# Aiden & Alex and the wild outdoors..



## Lucara (May 5, 2008)

Well, I had to clean out their cage so Alex and I tried to get a few pics of the fatties on the move. Here they are!!


----------



## Hallie-Mae (Jul 31, 2008)

Gosh they're gorgeous ! Specially that last pic, absolutely priceless  Lucky !


----------



## Stace87 (Jun 24, 2008)

I'd like to get some outdoor pics. They'd probably freak out though and I don't know where I could put them :?


----------



## KayRatz (Apr 5, 2007)

that last pic made me "awwww" TOO CUTE.


----------



## SamAnthrax (Jan 5, 2008)

Aw your rats are adorable. I said the same thing as kayratz lol perfect picture.


----------



## ratlover4everrr (Jan 31, 2008)

they look like their having fun! haha they are cute lil chubbies. =)


----------



## begoodtoanimals (Dec 6, 2007)

How do you keep them within your reach on a tree?
My girls would be in the tree top as I were to take a picture.


----------



## Stace87 (Jun 24, 2008)

begoodtoanimals said:


> How do you keep them within your reach on a tree?
> My girls would be in the tree top as I were to take a picture.
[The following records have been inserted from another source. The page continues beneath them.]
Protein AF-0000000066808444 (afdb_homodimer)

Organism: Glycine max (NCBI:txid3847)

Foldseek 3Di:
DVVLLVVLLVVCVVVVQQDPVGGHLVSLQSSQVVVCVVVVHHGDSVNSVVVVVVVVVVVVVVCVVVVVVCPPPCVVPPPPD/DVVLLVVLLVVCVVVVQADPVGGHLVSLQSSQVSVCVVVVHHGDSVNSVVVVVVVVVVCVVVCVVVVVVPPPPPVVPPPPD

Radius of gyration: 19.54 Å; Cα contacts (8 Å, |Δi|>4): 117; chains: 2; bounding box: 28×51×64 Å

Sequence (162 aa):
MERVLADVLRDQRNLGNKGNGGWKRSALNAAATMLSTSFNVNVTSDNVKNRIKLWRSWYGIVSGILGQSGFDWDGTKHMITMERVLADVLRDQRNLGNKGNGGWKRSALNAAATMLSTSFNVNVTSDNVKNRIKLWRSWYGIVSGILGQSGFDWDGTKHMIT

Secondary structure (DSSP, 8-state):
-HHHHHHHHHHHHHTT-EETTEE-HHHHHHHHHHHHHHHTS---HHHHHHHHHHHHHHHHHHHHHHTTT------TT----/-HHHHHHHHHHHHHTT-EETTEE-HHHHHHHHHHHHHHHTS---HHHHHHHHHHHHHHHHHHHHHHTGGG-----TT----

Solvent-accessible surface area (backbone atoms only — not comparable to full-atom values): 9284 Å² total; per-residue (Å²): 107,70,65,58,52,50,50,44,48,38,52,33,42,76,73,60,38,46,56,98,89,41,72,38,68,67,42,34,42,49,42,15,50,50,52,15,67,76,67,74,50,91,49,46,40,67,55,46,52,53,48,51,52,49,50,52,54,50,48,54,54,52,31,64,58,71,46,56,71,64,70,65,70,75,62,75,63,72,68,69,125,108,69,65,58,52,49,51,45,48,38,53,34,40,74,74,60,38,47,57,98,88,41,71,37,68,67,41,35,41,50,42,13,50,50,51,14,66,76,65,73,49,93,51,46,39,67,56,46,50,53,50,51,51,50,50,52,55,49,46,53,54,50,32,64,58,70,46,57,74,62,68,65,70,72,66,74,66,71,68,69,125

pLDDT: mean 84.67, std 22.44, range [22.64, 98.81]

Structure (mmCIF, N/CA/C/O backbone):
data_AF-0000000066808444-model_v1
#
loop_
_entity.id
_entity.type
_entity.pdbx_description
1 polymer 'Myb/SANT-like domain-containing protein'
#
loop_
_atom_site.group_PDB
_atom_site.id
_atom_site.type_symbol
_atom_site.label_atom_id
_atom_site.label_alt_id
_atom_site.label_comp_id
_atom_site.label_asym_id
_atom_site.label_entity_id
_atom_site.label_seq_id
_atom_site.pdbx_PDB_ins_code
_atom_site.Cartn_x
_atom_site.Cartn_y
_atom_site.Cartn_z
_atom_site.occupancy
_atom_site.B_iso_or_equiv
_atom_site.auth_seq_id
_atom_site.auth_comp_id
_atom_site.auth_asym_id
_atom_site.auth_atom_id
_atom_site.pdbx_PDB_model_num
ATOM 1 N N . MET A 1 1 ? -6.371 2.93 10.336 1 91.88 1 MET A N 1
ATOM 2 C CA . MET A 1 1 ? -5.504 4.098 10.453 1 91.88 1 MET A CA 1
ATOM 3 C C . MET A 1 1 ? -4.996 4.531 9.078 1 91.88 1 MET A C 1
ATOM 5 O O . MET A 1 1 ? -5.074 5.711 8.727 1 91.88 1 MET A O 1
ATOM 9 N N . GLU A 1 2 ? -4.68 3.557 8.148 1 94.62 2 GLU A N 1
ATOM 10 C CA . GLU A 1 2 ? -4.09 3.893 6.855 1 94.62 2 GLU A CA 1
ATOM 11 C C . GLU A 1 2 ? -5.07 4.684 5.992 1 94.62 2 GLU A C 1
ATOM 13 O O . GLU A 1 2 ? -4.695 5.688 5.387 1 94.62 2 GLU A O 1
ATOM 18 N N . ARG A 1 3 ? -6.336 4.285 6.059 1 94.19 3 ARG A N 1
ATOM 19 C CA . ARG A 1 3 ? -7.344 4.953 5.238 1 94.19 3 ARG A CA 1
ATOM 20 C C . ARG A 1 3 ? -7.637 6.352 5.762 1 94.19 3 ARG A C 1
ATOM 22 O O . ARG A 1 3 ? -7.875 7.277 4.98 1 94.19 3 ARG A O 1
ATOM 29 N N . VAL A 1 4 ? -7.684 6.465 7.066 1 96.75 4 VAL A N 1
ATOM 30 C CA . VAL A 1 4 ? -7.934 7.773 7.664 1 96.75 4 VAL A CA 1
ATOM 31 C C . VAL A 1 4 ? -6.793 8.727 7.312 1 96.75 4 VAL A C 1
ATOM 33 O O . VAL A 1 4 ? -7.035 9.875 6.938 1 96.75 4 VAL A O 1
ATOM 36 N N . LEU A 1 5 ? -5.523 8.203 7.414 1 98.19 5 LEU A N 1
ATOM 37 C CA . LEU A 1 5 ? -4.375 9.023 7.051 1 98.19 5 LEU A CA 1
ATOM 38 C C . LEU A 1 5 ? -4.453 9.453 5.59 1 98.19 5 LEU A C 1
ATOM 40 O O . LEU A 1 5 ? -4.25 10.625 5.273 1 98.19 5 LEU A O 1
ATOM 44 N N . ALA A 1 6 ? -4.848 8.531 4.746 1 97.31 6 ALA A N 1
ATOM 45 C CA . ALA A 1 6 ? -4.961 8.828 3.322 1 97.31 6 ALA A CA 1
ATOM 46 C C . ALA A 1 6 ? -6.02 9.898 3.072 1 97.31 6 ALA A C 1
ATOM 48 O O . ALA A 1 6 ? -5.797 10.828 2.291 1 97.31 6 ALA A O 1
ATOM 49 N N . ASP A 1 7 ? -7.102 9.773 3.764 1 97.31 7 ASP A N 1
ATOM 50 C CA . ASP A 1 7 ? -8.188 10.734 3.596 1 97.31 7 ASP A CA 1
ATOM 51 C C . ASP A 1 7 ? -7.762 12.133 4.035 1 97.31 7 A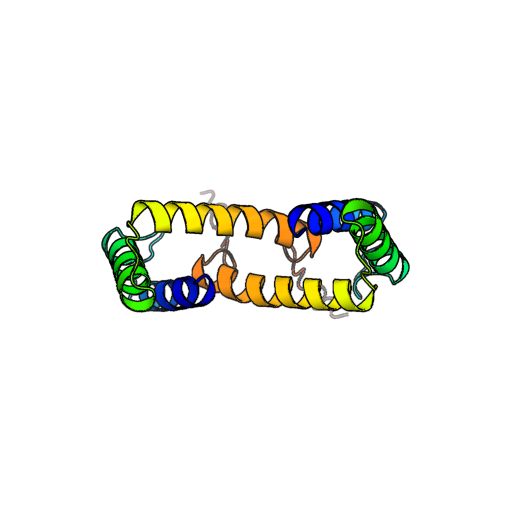SP A C 1
ATOM 53 O O . ASP A 1 7 ? -8.07 13.117 3.367 1 97.31 7 ASP A O 1
ATOM 57 N N . VAL A 1 8 ? -7.121 12.188 5.168 1 98 8 VAL A N 1
ATOM 58 C CA . VAL A 1 8 ? -6.684 13.477 5.695 1 98 8 VAL A CA 1
ATOM 59 C C . VAL A 1 8 ? -5.656 14.094 4.75 1 98 8 VAL A C 1
ATOM 61 O O . VAL A 1 8 ? -5.723 15.289 4.457 1 98 8 VAL A O 1
ATOM 64 N N . LEU A 1 9 ? -4.742 13.297 4.23 1 97.44 9 LEU A N 1
ATOM 65 C CA . LEU A 1 9 ? -3.721 13.82 3.326 1 97.44 9 LEU A CA 1
ATOM 66 C C . LEU A 1 9 ? -4.34 14.273 2.008 1 97.44 9 LEU A C 1
ATOM 68 O O . LEU A 1 9 ? -3.9 15.266 1.423 1 97.44 9 LEU A O 1
ATOM 72 N N . ARG A 1 10 ? -5.301 13.562 1.622 1 95.88 10 ARG A N 1
ATOM 73 C CA . ARG A 1 10 ? -6.027 13.984 0.428 1 95.88 10 ARG A CA 1
ATOM 74 C C . ARG A 1 10 ? -6.664 15.352 0.629 1 95.88 10 ARG A C 1
ATOM 76 O O . ARG A 1 10 ? -6.574 16.219 -0.242 1 95.88 10 ARG A O 1
ATOM 83 N N . ASP A 1 11 ? -7.309 15.547 1.787 1 97.25 11 ASP A N 1
ATOM 84 C CA . ASP A 1 11 ? -7.918 16.828 2.119 1 97.25 11 ASP A CA 1
ATOM 85 C C . ASP A 1 11 ? -6.871 17.938 2.172 1 97.25 11 ASP A C 1
ATOM 87 O O . ASP A 1 11 ? -7.09 19.031 1.652 1 97.25 11 ASP A O 1
ATOM 91 N N . GLN A 1 12 ? -5.727 17.609 2.789 1 96.88 12 GLN A N 1
ATOM 92 C CA . GLN A 1 12 ? -4.652 18.594 2.912 1 96.88 12 GLN A CA 1
ATOM 93 C C . GLN A 1 12 ? -4.078 18.953 1.546 1 96.88 12 GLN A C 1
ATOM 95 O O . GLN A 1 12 ? -3.758 20.125 1.287 1 96.88 12 GLN A O 1
ATOM 100 N N . ARG A 1 13 ? -3.982 18.016 0.699 1 94.56 13 ARG A N 1
ATOM 101 C CA . ARG A 1 13 ? -3.543 18.281 -0.667 1 94.56 13 ARG A CA 1
ATOM 102 C C . ARG A 1 13 ? -4.531 19.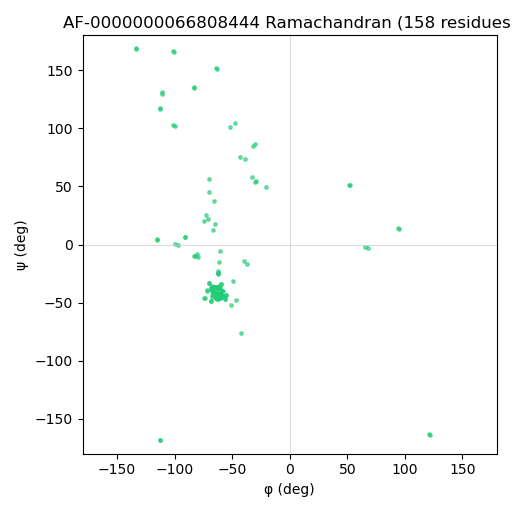203 -1.388 1 94.56 13 ARG A C 1
ATOM 104 O O . ARG A 1 13 ? -4.129 20.141 -2.068 1 94.56 13 ARG A O 1
ATOM 111 N N . ASN A 1 14 ? -5.785 18.938 -1.263 1 93.81 14 ASN A N 1
ATOM 112 C CA . ASN A 1 14 ? -6.828 19.734 -1.9 1 93.81 14 ASN A CA 1
ATOM 113 C C . ASN A 1 14 ? -6.832 21.172 -1.386 1 93.81 14 ASN A C 1
ATOM 115 O O . ASN A 1 14 ? -7.219 22.094 -2.107 1 93.81 14 ASN A O 1
ATOM 119 N N . LEU A 1 15 ? -6.324 21.375 -0.179 1 95.62 15 LEU A N 1
ATOM 120 C CA . LEU A 1 15 ? -6.23 22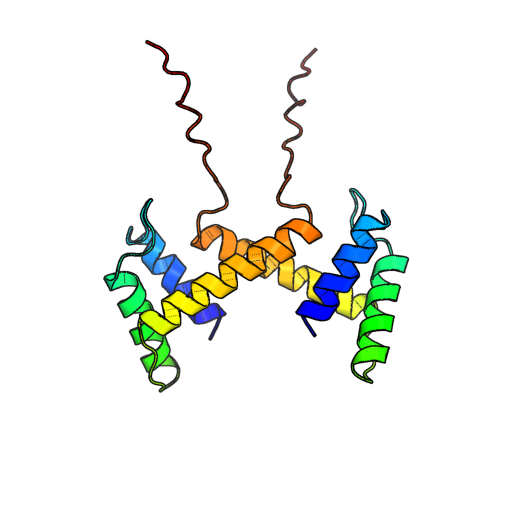.688 0.433 1 95.62 15 LEU A CA 1
ATOM 121 C C . LEU A 1 15 ? -4.984 23.422 -0.048 1 95.62 15 LEU A C 1
ATOM 123 O O . LEU A 1 15 ? -4.809 24.609 0.234 1 95.62 15 LEU A O 1
ATOM 127 N N . GLY A 1 16 ? -4.059 22.672 -0.788 1 93.19 16 GLY A N 1
ATOM 128 C CA . GLY A 1 16 ? -2.865 23.281 -1.342 1 93.19 16 GLY A CA 1
ATOM 129 C C . GLY A 1 16 ? -1.65 23.156 -0.443 1 93.19 16 GLY A C 1
ATOM 130 O O . GLY A 1 16 ? -0.668 23.875 -0.602 1 93.19 16 GLY A O 1
ATOM 131 N N . ASN A 1 17 ? -1.746 22.25 0.583 1 95.81 17 ASN A N 1
ATOM 132 C CA . ASN A 1 17 ? -0.676 22.156 1.57 1 95.81 17 ASN A CA 1
ATOM 133 C C . ASN A 1 17 ? 0.381 21.125 1.153 1 95.81 17 ASN A C 1
ATOM 135 O O . ASN A 1 17 ? 1.211 20.719 1.967 1 95.81 17 ASN A O 1
ATOM 139 N N . LYS A 1 18 ? 0.272 20.625 0.025 1 92.31 18 LYS A 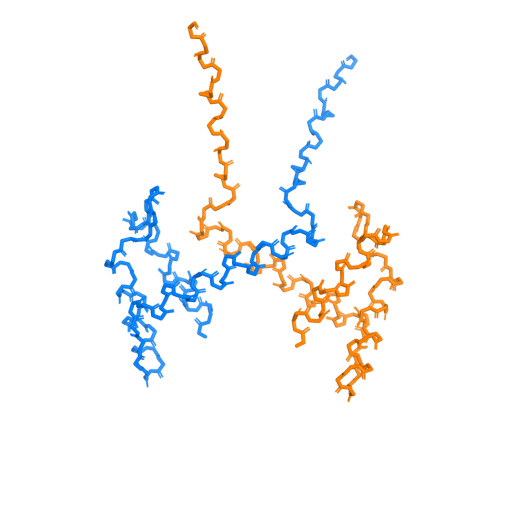N 1
ATOM 140 C CA . LYS A 1 18 ? 1.322 19.859 -0.625 1 92.31 18 LYS A CA 1
ATOM 141 C C . LYS A 1 18 ? 1.871 20.578 -1.848 1 92.31 18 LYS A C 1
ATOM 143 O O . LYS A 1 18 ? 1.113 20.953 -2.746 1 92.31 18 LYS A O 1
ATOM 148 N N . GLY A 1 19 ? 3.133 20.938 -1.825 1 81.75 19 GLY A N 1
ATOM 149 C CA . GLY A 1 19 ? 3.756 21.609 -2.949 1 81.75 19 GLY A CA 1
ATOM 150 C C . GLY A 1 19 ? 4.809 20.781 -3.646 1 81.75 19 GLY A C 1
ATOM 151 O O . GLY A 1 19 ? 4.859 19.562 -3.463 1 81.75 19 GLY A O 1
ATOM 152 N N . ASN A 1 20 ? 5.613 21.453 -4.562 1 78.19 20 ASN A N 1
ATOM 153 C CA . ASN A 1 20 ? 6.648 20.766 -5.324 1 78.19 20 ASN A CA 1
ATOM 154 C C . ASN A 1 20 ? 7.723 20.188 -4.406 1 78.19 20 ASN A C 1
ATOM 156 O O . ASN A 1 20 ? 8.336 19.172 -4.73 1 78.19 20 ASN A O 1
ATOM 160 N N . GLY A 1 21 ? 7.789 20.766 -3.262 1 81.69 21 GLY A N 1
ATOM 161 C CA . GLY A 1 21 ? 8.836 20.359 -2.342 1 81.69 21 GLY A CA 1
ATOM 162 C C . GLY A 1 21 ? 8.359 19.391 -1.287 1 81.69 21 GLY A C 1
ATOM 163 O O . GLY A 1 21 ? 9.109 19.016 -0.381 1 81.69 21 GLY A O 1
ATOM 164 N N . GLY A 1 22 ? 7.113 19.031 -1.324 1 90 22 GLY A N 1
ATOM 165 C CA . GLY A 1 22 ? 6.605 18.109 -0.317 1 90 22 GLY A CA 1
ATOM 166 C C . GLY A 1 22 ? 5.461 18.688 0.494 1 90 22 GLY A C 1
ATOM 167 O O . GLY A 1 22 ? 4.793 19.625 0.053 1 90 22 GLY A O 1
ATOM 168 N N . TRP A 1 23 ? 5.199 18.047 1.636 1 95.88 23 TRP A N 1
ATOM 169 C CA . TRP A 1 23 ? 4.105 18.438 2.518 1 95.88 23 TRP A CA 1
ATOM 170 C C . TRP A 1 23 ? 4.531 19.594 3.426 1 95.88 23 TRP A C 1
ATOM 172 O O . TRP A 1 23 ? 5.648 19.594 3.951 1 95.88 23 TRP A O 1
ATOM 182 N N . LYS A 1 24 ? 3.666 20.609 3.566 1 96.31 24 LYS A N 1
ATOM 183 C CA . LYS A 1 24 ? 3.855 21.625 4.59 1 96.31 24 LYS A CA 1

I don't think mine would even let me put them on a tree lol. They jump back onto me when I put them in new places. I don't think I'd be able to get outside pics  Any tips from anyone?


----------



## Caity (Apr 1, 2008)

Pretty boys. I want to do photo shoots with mine but they just won't hold still for anything. They're all still under a year old.


----------



## myboys2 (Jul 7, 2008)

That last photo is so sweet! They are so very cute! Kudos to you behind the camera, getting such good shots is really hard!


----------



## xxcalciferxx (Aug 10, 2008)

Haha i love the last picture that is just way to cute


----------



## bmwing01 (Dec 7, 2007)

the second one is TOO cute, it looks like he's stalking you, about to pounce !


----------



## Suzuks (Jun 25, 2008)

AWW! I love these pictures - especially the second and last ones. The second one makes him look like a raccoon, and did he fall asleep hanging almost vertical in the tree!!! 8O


----------